Fältjägarnas IF
- Full name: Fältjägarnas Idrottsförening
- Founded: 1909
- Ground: Jägarvallen Östersund Sweden
- Chairman: Henrik Pettersson
- League: Division 4 Jämtland/Härjedalen
| Home colours |

= Fältjägarnas IF =

Swedish football club

Fältjägarnas IF is a Swedish football club located in Östersund.

==Background==
Fältjägarnas IF currently plays in Division 4 Jämtland/Härjedalen which is the sixth tier of Swedish football. They play their home matches at the Jägarvallen in Östersund.

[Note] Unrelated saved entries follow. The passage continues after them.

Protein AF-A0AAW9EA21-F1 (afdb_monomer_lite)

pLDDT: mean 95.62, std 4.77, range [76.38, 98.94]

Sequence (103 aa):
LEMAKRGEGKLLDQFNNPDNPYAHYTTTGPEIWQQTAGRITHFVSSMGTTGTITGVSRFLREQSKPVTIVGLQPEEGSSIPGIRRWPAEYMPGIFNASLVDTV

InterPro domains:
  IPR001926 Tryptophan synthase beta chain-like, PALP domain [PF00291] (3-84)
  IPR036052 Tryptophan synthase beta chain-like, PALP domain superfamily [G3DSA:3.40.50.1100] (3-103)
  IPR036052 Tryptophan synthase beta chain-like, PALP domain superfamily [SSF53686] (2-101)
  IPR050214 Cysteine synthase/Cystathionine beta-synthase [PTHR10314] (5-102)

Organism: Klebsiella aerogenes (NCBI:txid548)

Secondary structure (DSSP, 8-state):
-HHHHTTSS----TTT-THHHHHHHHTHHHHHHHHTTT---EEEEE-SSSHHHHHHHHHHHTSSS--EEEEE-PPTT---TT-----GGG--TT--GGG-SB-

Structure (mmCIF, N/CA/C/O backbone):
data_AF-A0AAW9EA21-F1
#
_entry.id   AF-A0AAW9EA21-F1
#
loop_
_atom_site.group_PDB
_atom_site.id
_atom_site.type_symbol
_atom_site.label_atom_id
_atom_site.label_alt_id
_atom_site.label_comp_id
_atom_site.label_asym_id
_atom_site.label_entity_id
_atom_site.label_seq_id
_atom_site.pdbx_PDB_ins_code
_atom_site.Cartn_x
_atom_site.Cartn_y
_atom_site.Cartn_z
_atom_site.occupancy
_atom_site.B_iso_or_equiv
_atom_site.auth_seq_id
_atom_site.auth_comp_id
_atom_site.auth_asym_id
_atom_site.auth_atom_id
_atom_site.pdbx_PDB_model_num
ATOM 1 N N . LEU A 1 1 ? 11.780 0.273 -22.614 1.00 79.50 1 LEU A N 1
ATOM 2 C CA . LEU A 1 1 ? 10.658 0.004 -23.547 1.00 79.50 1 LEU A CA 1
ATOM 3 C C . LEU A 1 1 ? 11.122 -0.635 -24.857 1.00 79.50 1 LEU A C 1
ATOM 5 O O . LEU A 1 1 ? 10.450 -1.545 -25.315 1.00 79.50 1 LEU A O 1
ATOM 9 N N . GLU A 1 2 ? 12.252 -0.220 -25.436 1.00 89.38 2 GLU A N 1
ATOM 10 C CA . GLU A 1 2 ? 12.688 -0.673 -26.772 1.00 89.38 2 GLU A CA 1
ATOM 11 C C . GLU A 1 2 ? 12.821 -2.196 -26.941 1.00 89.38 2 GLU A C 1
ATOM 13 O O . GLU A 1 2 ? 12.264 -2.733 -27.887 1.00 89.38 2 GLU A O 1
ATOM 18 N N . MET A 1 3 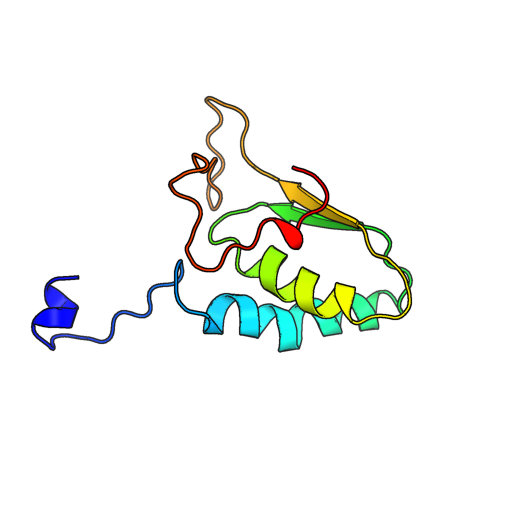? 13.437 -2.926 -26.003 1.00 95.19 3 MET A N 1
ATOM 19 C CA . MET A 1 3 ? 13.532 -4.399 -26.098 1.00 95.19 3 MET A CA 1
ATOM 20 C C . MET A 1 3 ? 12.156 -5.084 -26.153 1.00 95.19 3 MET A C 1
ATOM 22 O O . MET A 1 3 ? 11.931 -5.974 -26.968 1.00 95.19 3 MET A O 1
ATOM 26 N N . ALA A 1 4 ? 11.207 -4.628 -25.327 1.00 93.81 4 ALA A N 1
ATOM 27 C CA . ALA A 1 4 ? 9.842 -5.153 -25.338 1.00 93.81 4 ALA A CA 1
ATOM 28 C C . ALA A 1 4 ? 9.116 -4.819 -26.652 1.00 93.81 4 ALA A C 1
ATOM 30 O O . ALA A 1 4 ? 8.426 -5.672 -27.201 1.00 93.81 4 ALA A O 1
ATOM 31 N N . LYS A 1 5 ? 9.324 -3.613 -27.204 1.00 94.88 5 LYS A N 1
ATOM 32 C CA . LYS A 1 5 ? 8.792 -3.223 -28.523 1.00 94.88 5 LYS A CA 1
ATOM 33 C C . LYS A 1 5 ? 9.389 -4.050 -29.667 1.00 94.88 5 LYS A C 1
ATOM 35 O O . LYS A 1 5 ? 8.693 -4.313 -30.639 1.00 94.88 5 LYS A O 1
ATOM 40 N N . ARG A 1 6 ? 10.650 -4.474 -29.545 1.00 97.50 6 ARG A N 1
ATOM 41 C CA . ARG A 1 6 ? 11.328 -5.370 -30.498 1.00 97.50 6 ARG A CA 1
ATOM 42 C C . ARG A 1 6 ? 10.968 -6.853 -30.316 1.00 97.50 6 ARG A C 1
ATOM 44 O O . ARG A 1 6 ? 11.475 -7.683 -31.058 1.00 97.50 6 ARG A O 1
ATOM 51 N N . GLY A 1 7 ? 10.105 -7.201 -29.356 1.00 96.25 7 GLY A N 1
ATOM 52 C CA . GLY A 1 7 ? 9.681 -8.585 -29.115 1.00 96.25 7 GLY A CA 1
ATOM 53 C C . GLY A 1 7 ? 10.720 -9.459 -28.402 1.00 96.25 7 GLY A C 1
ATOM 54 O O . GLY A 1 7 ? 10.585 -10.676 -28.386 1.00 96.25 7 GLY A O 1
ATOM 55 N N . GLU A 1 8 ? 11.741 -8.861 -27.784 1.00 97.44 8 GLU A N 1
ATOM 56 C CA . GLU A 1 8 ? 12.852 -9.579 -27.132 1.00 97.44 8 GLU A CA 1
ATOM 57 C C . GLU A 1 8 ? 12.527 -10.024 -25.694 1.00 97.44 8 GLU A C 1
ATOM 59 O O . GLU A 1 8 ? 13.353 -10.633 -25.019 1.00 97.44 8 GLU A O 1
ATOM 64 N N . GLY A 1 9 ? 11.334 -9.701 -25.192 1.00 96.38 9 GLY A N 1
ATOM 65 C CA . GLY A 1 9 ? 10.894 -10.089 -23.858 1.00 96.38 9 GLY A CA 1
ATOM 66 C C . GLY A 1 9 ? 9.624 -9.373 -23.411 1.00 96.38 9 GLY A C 1
ATOM 67 O O . GLY A 1 9 ? 9.191 -8.383 -24.004 1.00 96.38 9 GLY A O 1
ATOM 68 N N . LYS A 1 10 ? 9.027 -9.870 -22.326 1.00 96.62 10 LYS A N 1
ATOM 69 C CA . LYS A 1 10 ? 7.837 -9.276 -21.709 1.00 96.62 10 LYS A CA 1
ATOM 70 C C . LYS A 1 10 ? 8.256 -8.294 -20.616 1.00 96.62 10 LYS A C 1
ATOM 72 O O . LYS A 1 10 ? 8.841 -8.690 -19.612 1.00 96.62 10 LYS A O 1
ATOM 77 N N . LEU A 1 11 ? 7.923 -7.018 -20.787 1.00 97.19 11 LEU A N 1
ATOM 78 C CA . LEU A 1 11 ? 8.078 -6.024 -19.727 1.00 97.19 11 LEU A CA 1
ATOM 79 C C . LEU A 1 11 ? 6.976 -6.220 -18.679 1.00 97.19 11 LEU A C 1
ATOM 81 O O . LEU A 1 11 ? 5.797 -6.178 -19.018 1.00 97.19 11 LEU A O 1
ATOM 85 N N . LEU A 1 12 ? 7.362 -6.427 -17.419 1.00 97.06 12 LEU A N 1
ATOM 86 C CA . LEU A 1 12 ? 6.407 -6.612 -16.320 1.00 97.06 12 LEU A CA 1
ATOM 87 C C . LEU A 1 12 ? 5.915 -5.301 -15.706 1.00 97.06 12 LEU A C 1
ATOM 89 O O . LEU A 1 12 ? 4.823 -5.289 -15.163 1.00 97.06 12 LEU A O 1
ATOM 93 N N . ASP A 1 13 ? 6.719 -4.239 -15.779 1.00 97.19 13 ASP A N 1
ATOM 94 C CA . ASP A 1 13 ? 6.382 -2.876 -15.350 1.00 97.19 13 ASP A CA 1
ATOM 95 C C . ASP A 1 13 ? 5.781 -2.743 -13.933 1.00 97.19 13 ASP A C 1
ATOM 97 O O . ASP A 1 13 ? 4.624 -2.376 -13.746 1.00 97.19 13 ASP A O 1
ATOM 101 N N . GLN A 1 14 ? 6.589 -3.002 -12.902 1.00 97.62 14 GLN A N 1
ATOM 102 C CA . GLN A 1 14 ? 6.143 -3.009 -11.499 1.00 97.62 14 GLN A CA 1
ATOM 103 C C . GLN A 1 14 ? 5.473 -1.710 -11.000 1.00 97.62 14 GLN A C 1
ATOM 105 O O . GLN A 1 14 ? 4.792 -1.750 -9.978 1.00 97.62 14 GLN A O 1
ATOM 110 N N . PHE A 1 15 ? 5.681 -0.569 -11.667 1.00 96.62 15 PHE A N 1
ATOM 111 C CA . PHE A 1 15 ? 5.118 0.726 -11.261 1.00 96.62 15 PHE A CA 1
ATOM 112 C C . PHE A 1 15 ? 3.727 0.988 -11.847 1.00 96.62 15 PHE A C 1
ATOM 114 O O . PHE A 1 15 ? 3.001 1.824 -11.313 1.00 96.62 15 PHE A O 1
ATOM 121 N N . ASN A 1 16 ? 3.353 0.272 -12.911 1.00 97.38 16 ASN A N 1
ATOM 122 C CA . ASN A 1 16 ? 2.073 0.443 -13.605 1.00 97.38 16 ASN A CA 1
ATOM 123 C C . ASN A 1 16 ? 1.245 -0.849 -13.666 1.00 97.38 16 ASN A C 1
ATOM 125 O O . ASN A 1 16 ? 0.055 -0.802 -13.966 1.00 97.38 16 ASN A O 1
ATOM 129 N N . ASN A 1 17 ? 1.849 -2.003 -13.383 1.00 98.38 17 ASN A N 1
ATOM 130 C CA . ASN A 1 17 ? 1.172 -3.286 -13.469 1.00 98.38 17 ASN A CA 1
ATOM 131 C C . ASN A 1 17 ? 0.191 -3.488 -12.295 1.00 98.38 17 ASN A C 1
ATOM 133 O O . ASN A 1 17 ? 0.636 -3.551 -11.143 1.00 98.38 17 ASN A O 1
ATOM 137 N N . PRO A 1 18 ? -1.122 -3.641 -12.562 1.00 98.38 18 PRO A N 1
ATOM 138 C CA . PRO A 1 18 ? -2.140 -3.819 -11.527 1.00 98.38 18 PRO A CA 1
ATOM 139 C C . PRO A 1 18 ? -1.987 -5.120 -10.726 1.00 98.38 18 PRO A C 1
ATOM 141 O O . PRO A 1 18 ? -2.508 -5.196 -9.613 1.00 98.38 18 PRO A O 1
ATOM 144 N N . ASP A 1 19 ? -1.233 -6.103 -11.225 1.00 98.75 19 ASP A N 1
ATOM 145 C CA . ASP A 1 19 ? -0.961 -7.350 -10.505 1.00 98.75 19 ASP A CA 1
ATOM 146 C C . ASP A 1 19 ? -0.124 -7.112 -9.237 1.00 98.75 19 ASP A C 1
ATOM 148 O O . ASP A 1 19 ? -0.240 -7.858 -8.265 1.00 98.75 19 ASP A O 1
ATOM 152 N N . ASN A 1 20 ? 0.675 -6.036 -9.203 1.00 98.75 20 ASN A N 1
ATOM 153 C CA . ASN A 1 20 ? 1.459 -5.652 -8.029 1.00 98.75 20 ASN A CA 1
ATOM 154 C C . ASN A 1 20 ? 0.556 -5.345 -6.809 1.00 98.75 20 ASN A C 1
ATOM 156 O O . ASN A 1 20 ? 0.624 -6.075 -5.818 1.00 98.75 20 ASN A O 1
ATOM 160 N N . PRO A 1 21 ? -0.341 -4.337 -6.835 1.00 98.75 21 PRO A N 1
ATOM 161 C CA . PRO A 1 21 ? -1.252 -4.110 -5.715 1.00 98.75 21 PRO A CA 1
ATOM 162 C C . PRO A 1 21 ? -2.278 -5.238 -5.546 1.00 98.75 21 PRO A C 1
ATOM 164 O O . PRO A 1 21 ? -2.751 -5.452 -4.432 1.00 98.75 21 PRO A O 1
ATOM 167 N N . TYR A 1 22 ? -2.622 -5.977 -6.607 1.00 98.81 22 TYR A N 1
ATOM 168 C CA . TYR A 1 22 ? -3.556 -7.101 -6.507 1.00 98.81 22 TYR A CA 1
ATOM 169 C C . TYR A 1 22 ? -3.022 -8.243 -5.632 1.00 98.81 22 TYR A C 1
ATOM 171 O O . TYR A 1 22 ? -3.783 -8.819 -4.850 1.00 98.81 22 TYR A O 1
ATOM 179 N N . ALA A 1 23 ? -1.714 -8.517 -5.685 1.00 98.88 23 ALA A N 1
ATOM 180 C CA . ALA A 1 23 ? -1.083 -9.468 -4.774 1.00 98.88 23 ALA A CA 1
ATOM 181 C C . ALA A 1 23 ? -1.366 -9.086 -3.313 1.00 98.88 23 ALA A C 1
ATOM 183 O O . ALA A 1 23 ? -1.907 -9.874 -2.549 1.00 98.88 23 ALA A O 1
ATOM 184 N N . HIS A 1 24 ? -1.118 -7.832 -2.942 1.00 98.88 24 HIS A N 1
ATOM 185 C CA . HIS A 1 24 ? -1.331 -7.356 -1.575 1.00 98.88 24 HIS A CA 1
ATOM 186 C C . HIS A 1 24 ? -2.805 -7.273 -1.160 1.00 98.88 24 HIS A C 1
ATOM 188 O O . HIS A 1 24 ? -3.114 -7.445 0.017 1.00 98.88 24 HIS A O 1
ATOM 194 N N . TYR A 1 25 ? -3.708 -7.022 -2.108 1.00 98.88 25 TYR A N 1
ATOM 195 C CA . TYR A 1 25 ? -5.150 -7.064 -1.869 1.00 98.88 25 TYR A CA 1
ATOM 196 C C . TYR A 1 25 ? -5.637 -8.478 -1.526 1.00 98.88 25 TYR A C 1
ATOM 198 O O . TYR A 1 25 ? -6.468 -8.645 -0.640 1.00 98.88 25 TYR A O 1
ATOM 206 N N . THR A 1 26 ? -5.105 -9.496 -2.206 1.00 98.81 26 THR A N 1
ATOM 207 C CA . THR A 1 26 ? -5.548 -10.892 -2.054 1.00 98.81 26 THR A CA 1
ATOM 208 C C . THR A 1 26 ? -4.798 -11.678 -0.983 1.00 98.81 26 THR A C 1
ATOM 210 O O . THR A 1 26 ? -5.318 -12.691 -0.520 1.00 98.81 26 THR A O 1
ATOM 213 N N . THR A 1 27 ? -3.607 -11.232 -0.571 1.00 98.88 27 THR A N 1
ATOM 214 C CA . THR A 1 27 ? -2.789 -11.931 0.435 1.00 98.88 27 THR A CA 1
ATOM 215 C C . THR A 1 27 ? -2.475 -11.045 1.636 1.00 98.88 27 THR A C 1
ATOM 217 O O . THR A 1 27 ? -3.057 -11.229 2.702 1.00 98.88 27 THR A O 1
ATOM 220 N N . THR A 1 28 ? -1.629 -10.025 1.475 1.00 98.94 28 THR A N 1
ATOM 221 C CA . THR A 1 28 ? -1.104 -9.222 2.594 1.00 98.94 28 THR A CA 1
ATOM 222 C C . THR A 1 28 ? -2.202 -8.559 3.436 1.00 98.94 28 THR A C 1
ATOM 224 O O . THR A 1 28 ? -2.132 -8.580 4.662 1.00 98.94 28 THR A O 1
ATOM 227 N N . GLY A 1 29 ? -3.227 -7.979 2.804 1.00 98.81 29 GLY A N 1
ATOM 228 C CA . GLY A 1 29 ? -4.373 -7.383 3.496 1.00 98.81 29 GLY A CA 1
ATOM 229 C C . GLY A 1 29 ? -5.155 -8.405 4.336 1.00 98.81 29 GLY A C 1
ATOM 230 O O . GLY A 1 29 ? -5.263 -8.214 5.553 1.00 98.81 29 GLY A O 1
ATOM 231 N N . PRO A 1 30 ? -5.661 -9.497 3.725 1.00 98.81 30 PRO A N 1
ATOM 232 C CA . PRO A 1 30 ? -6.327 -10.587 4.437 1.00 98.81 30 PRO A CA 1
ATOM 233 C C . PRO A 1 30 ? -5.498 -11.186 5.573 1.00 98.81 30 PRO A C 1
ATOM 235 O O . PRO A 1 30 ? -6.029 -11.399 6.663 1.00 98.81 30 PRO A O 1
ATOM 238 N N . GLU A 1 31 ? -4.202 -11.416 5.347 1.00 98.94 31 GLU A N 1
ATOM 239 C CA . GLU A 1 31 ? -3.280 -11.943 6.355 1.00 98.94 31 GLU A CA 1
ATOM 240 C C . GLU A 1 31 ? -3.212 -11.022 7.574 1.00 98.94 31 GLU A C 1
ATOM 242 O O . GLU A 1 31 ? -3.457 -11.474 8.689 1.00 98.94 31 GLU A O 1
ATOM 247 N N . ILE A 1 32 ? -2.976 -9.720 7.380 1.00 98.88 32 ILE A N 1
ATOM 248 C CA . ILE A 1 32 ? -2.913 -8.742 8.477 1.00 98.88 32 ILE A CA 1
ATOM 249 C C . ILE A 1 32 ? -4.234 -8.695 9.252 1.00 98.88 32 ILE A C 1
ATOM 251 O O . ILE A 1 32 ? -4.248 -8.676 10.488 1.00 98.88 32 ILE A O 1
ATOM 255 N N . TRP A 1 33 ? -5.364 -8.671 8.550 1.00 98.75 33 TRP A N 1
ATOM 256 C CA . TRP A 1 33 ? -6.674 -8.629 9.191 1.00 98.75 33 TRP A CA 1
ATOM 257 C C . TRP A 1 33 ? -6.946 -9.881 10.027 1.00 98.75 33 TRP A C 1
ATOM 259 O O . TRP A 1 33 ? -7.349 -9.774 11.189 1.00 98.75 33 TRP A O 1
ATOM 269 N N . GLN A 1 34 ? -6.656 -11.060 9.472 1.00 98.69 34 GLN A N 1
ATOM 270 C CA . GLN A 1 34 ? -6.806 -12.338 10.160 1.00 98.69 34 GLN A CA 1
ATOM 271 C C . GLN A 1 34 ? -5.863 -12.436 11.366 1.00 98.69 34 GLN A C 1
ATOM 273 O O . GLN A 1 34 ? -6.316 -12.731 12.472 1.00 98.69 34 GLN A O 1
ATOM 278 N N . GLN A 1 35 ? -4.578 -12.129 11.185 1.00 98.88 35 GLN A N 1
ATOM 279 C CA . GLN A 1 35 ? -3.544 -12.245 12.218 1.00 98.88 35 GLN A CA 1
ATOM 280 C C . GLN A 1 35 ? -3.766 -11.268 13.377 1.00 98.88 35 GLN A C 1
ATOM 282 O O . GLN A 1 35 ? -3.467 -11.577 14.531 1.00 98.88 35 GLN A O 1
ATOM 287 N N . THR A 1 36 ? -4.332 -10.091 13.101 1.00 98.62 36 THR A N 1
ATOM 288 C CA . THR A 1 36 ? -4.708 -9.128 14.146 1.00 98.62 36 THR A CA 1
ATOM 289 C C . THR A 1 36 ? -6.078 -9.413 14.760 1.00 98.62 36 THR A C 1
ATOM 291 O O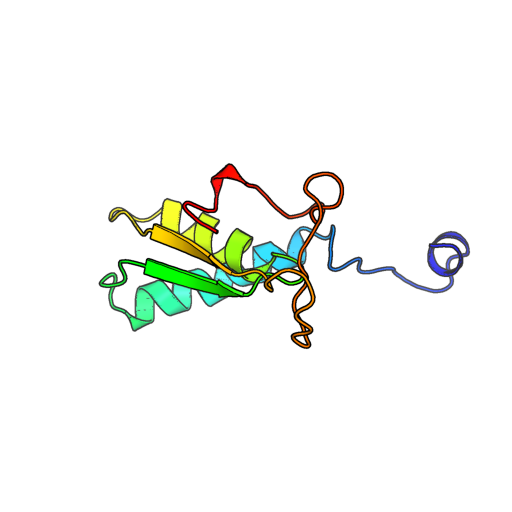 . THR A 1 36 ? -6.455 -8.730 15.718 1.00 98.62 36 THR A O 1
ATOM 294 N N . ALA A 1 37 ? -6.807 -10.412 14.251 1.00 98.31 37 ALA A N 1
ATOM 295 C CA . ALA A 1 37 ? -8.200 -10.700 14.584 1.00 98.31 37 ALA A CA 1
ATOM 296 C C . ALA A 1 37 ? -9.098 -9.451 14.456 1.00 98.31 37 ALA A C 1
ATOM 298 O O . ALA A 1 37 ? -9.889 -9.145 15.348 1.00 98.31 37 ALA A O 1
ATOM 299 N N . GLY A 1 38 ? -8.904 -8.665 13.390 1.00 98.25 38 GLY A N 1
ATOM 300 C CA . GLY A 1 38 ? -9.637 -7.419 13.133 1.00 98.25 38 GLY A CA 1
ATOM 301 C C . GLY A 1 38 ? -9.337 -6.269 14.106 1.00 98.25 38 GLY A C 1
ATOM 302 O O . GLY A 1 38 ? -10.027 -5.247 14.111 1.00 98.25 38 GLY A O 1
ATOM 303 N N . ARG A 1 39 ? -8.317 -6.399 14.968 1.00 98.44 39 ARG A N 1
ATOM 304 C CA . ARG A 1 39 ? -7.994 -5.376 15.978 1.00 98.44 39 ARG A CA 1
ATOM 305 C C . ARG A 1 39 ? -7.179 -4.210 15.436 1.00 98.44 39 ARG A C 1
ATOM 307 O O . ARG A 1 39 ? -7.139 -3.183 16.113 1.00 98.44 39 ARG A O 1
ATOM 314 N N . ILE A 1 40 ? -6.573 -4.343 14.254 1.00 98.69 40 ILE A N 1
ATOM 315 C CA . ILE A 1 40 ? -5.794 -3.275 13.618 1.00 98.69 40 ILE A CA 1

The club is affiliated to Jämtland-Härjedalens Fotbollförbund.

==Season to season==

| Season | Level | Division | Section | Position | Movements |
|---|---|---|---|---|---|
| 2006* | Tier 7 | Division 5 | Jämtland/Härjedalen Södra | 1st | Promoted |
| 2007 | Tier 6 | Division 4 | Jämtland/Härjedalen | 9th |  |
| 2008 | Tier 6 | Division 4 | Jämtland/Härjedalen | 8th |  |
| 2009 | Tier 6 | Division 4 | Jämtland/Härjedalen | 7th |  |
| 2010 | Tier 6 | Division 4 | Jämtland/Härjedalen | 10th |  |
| 2011 | Tier 6 | Division 4 | Jämtland/Härjedalen | 9th |  |

- League restructuring in 2006 resulted in a new division being created at Tier 3 and subsequent divisions dropping a level.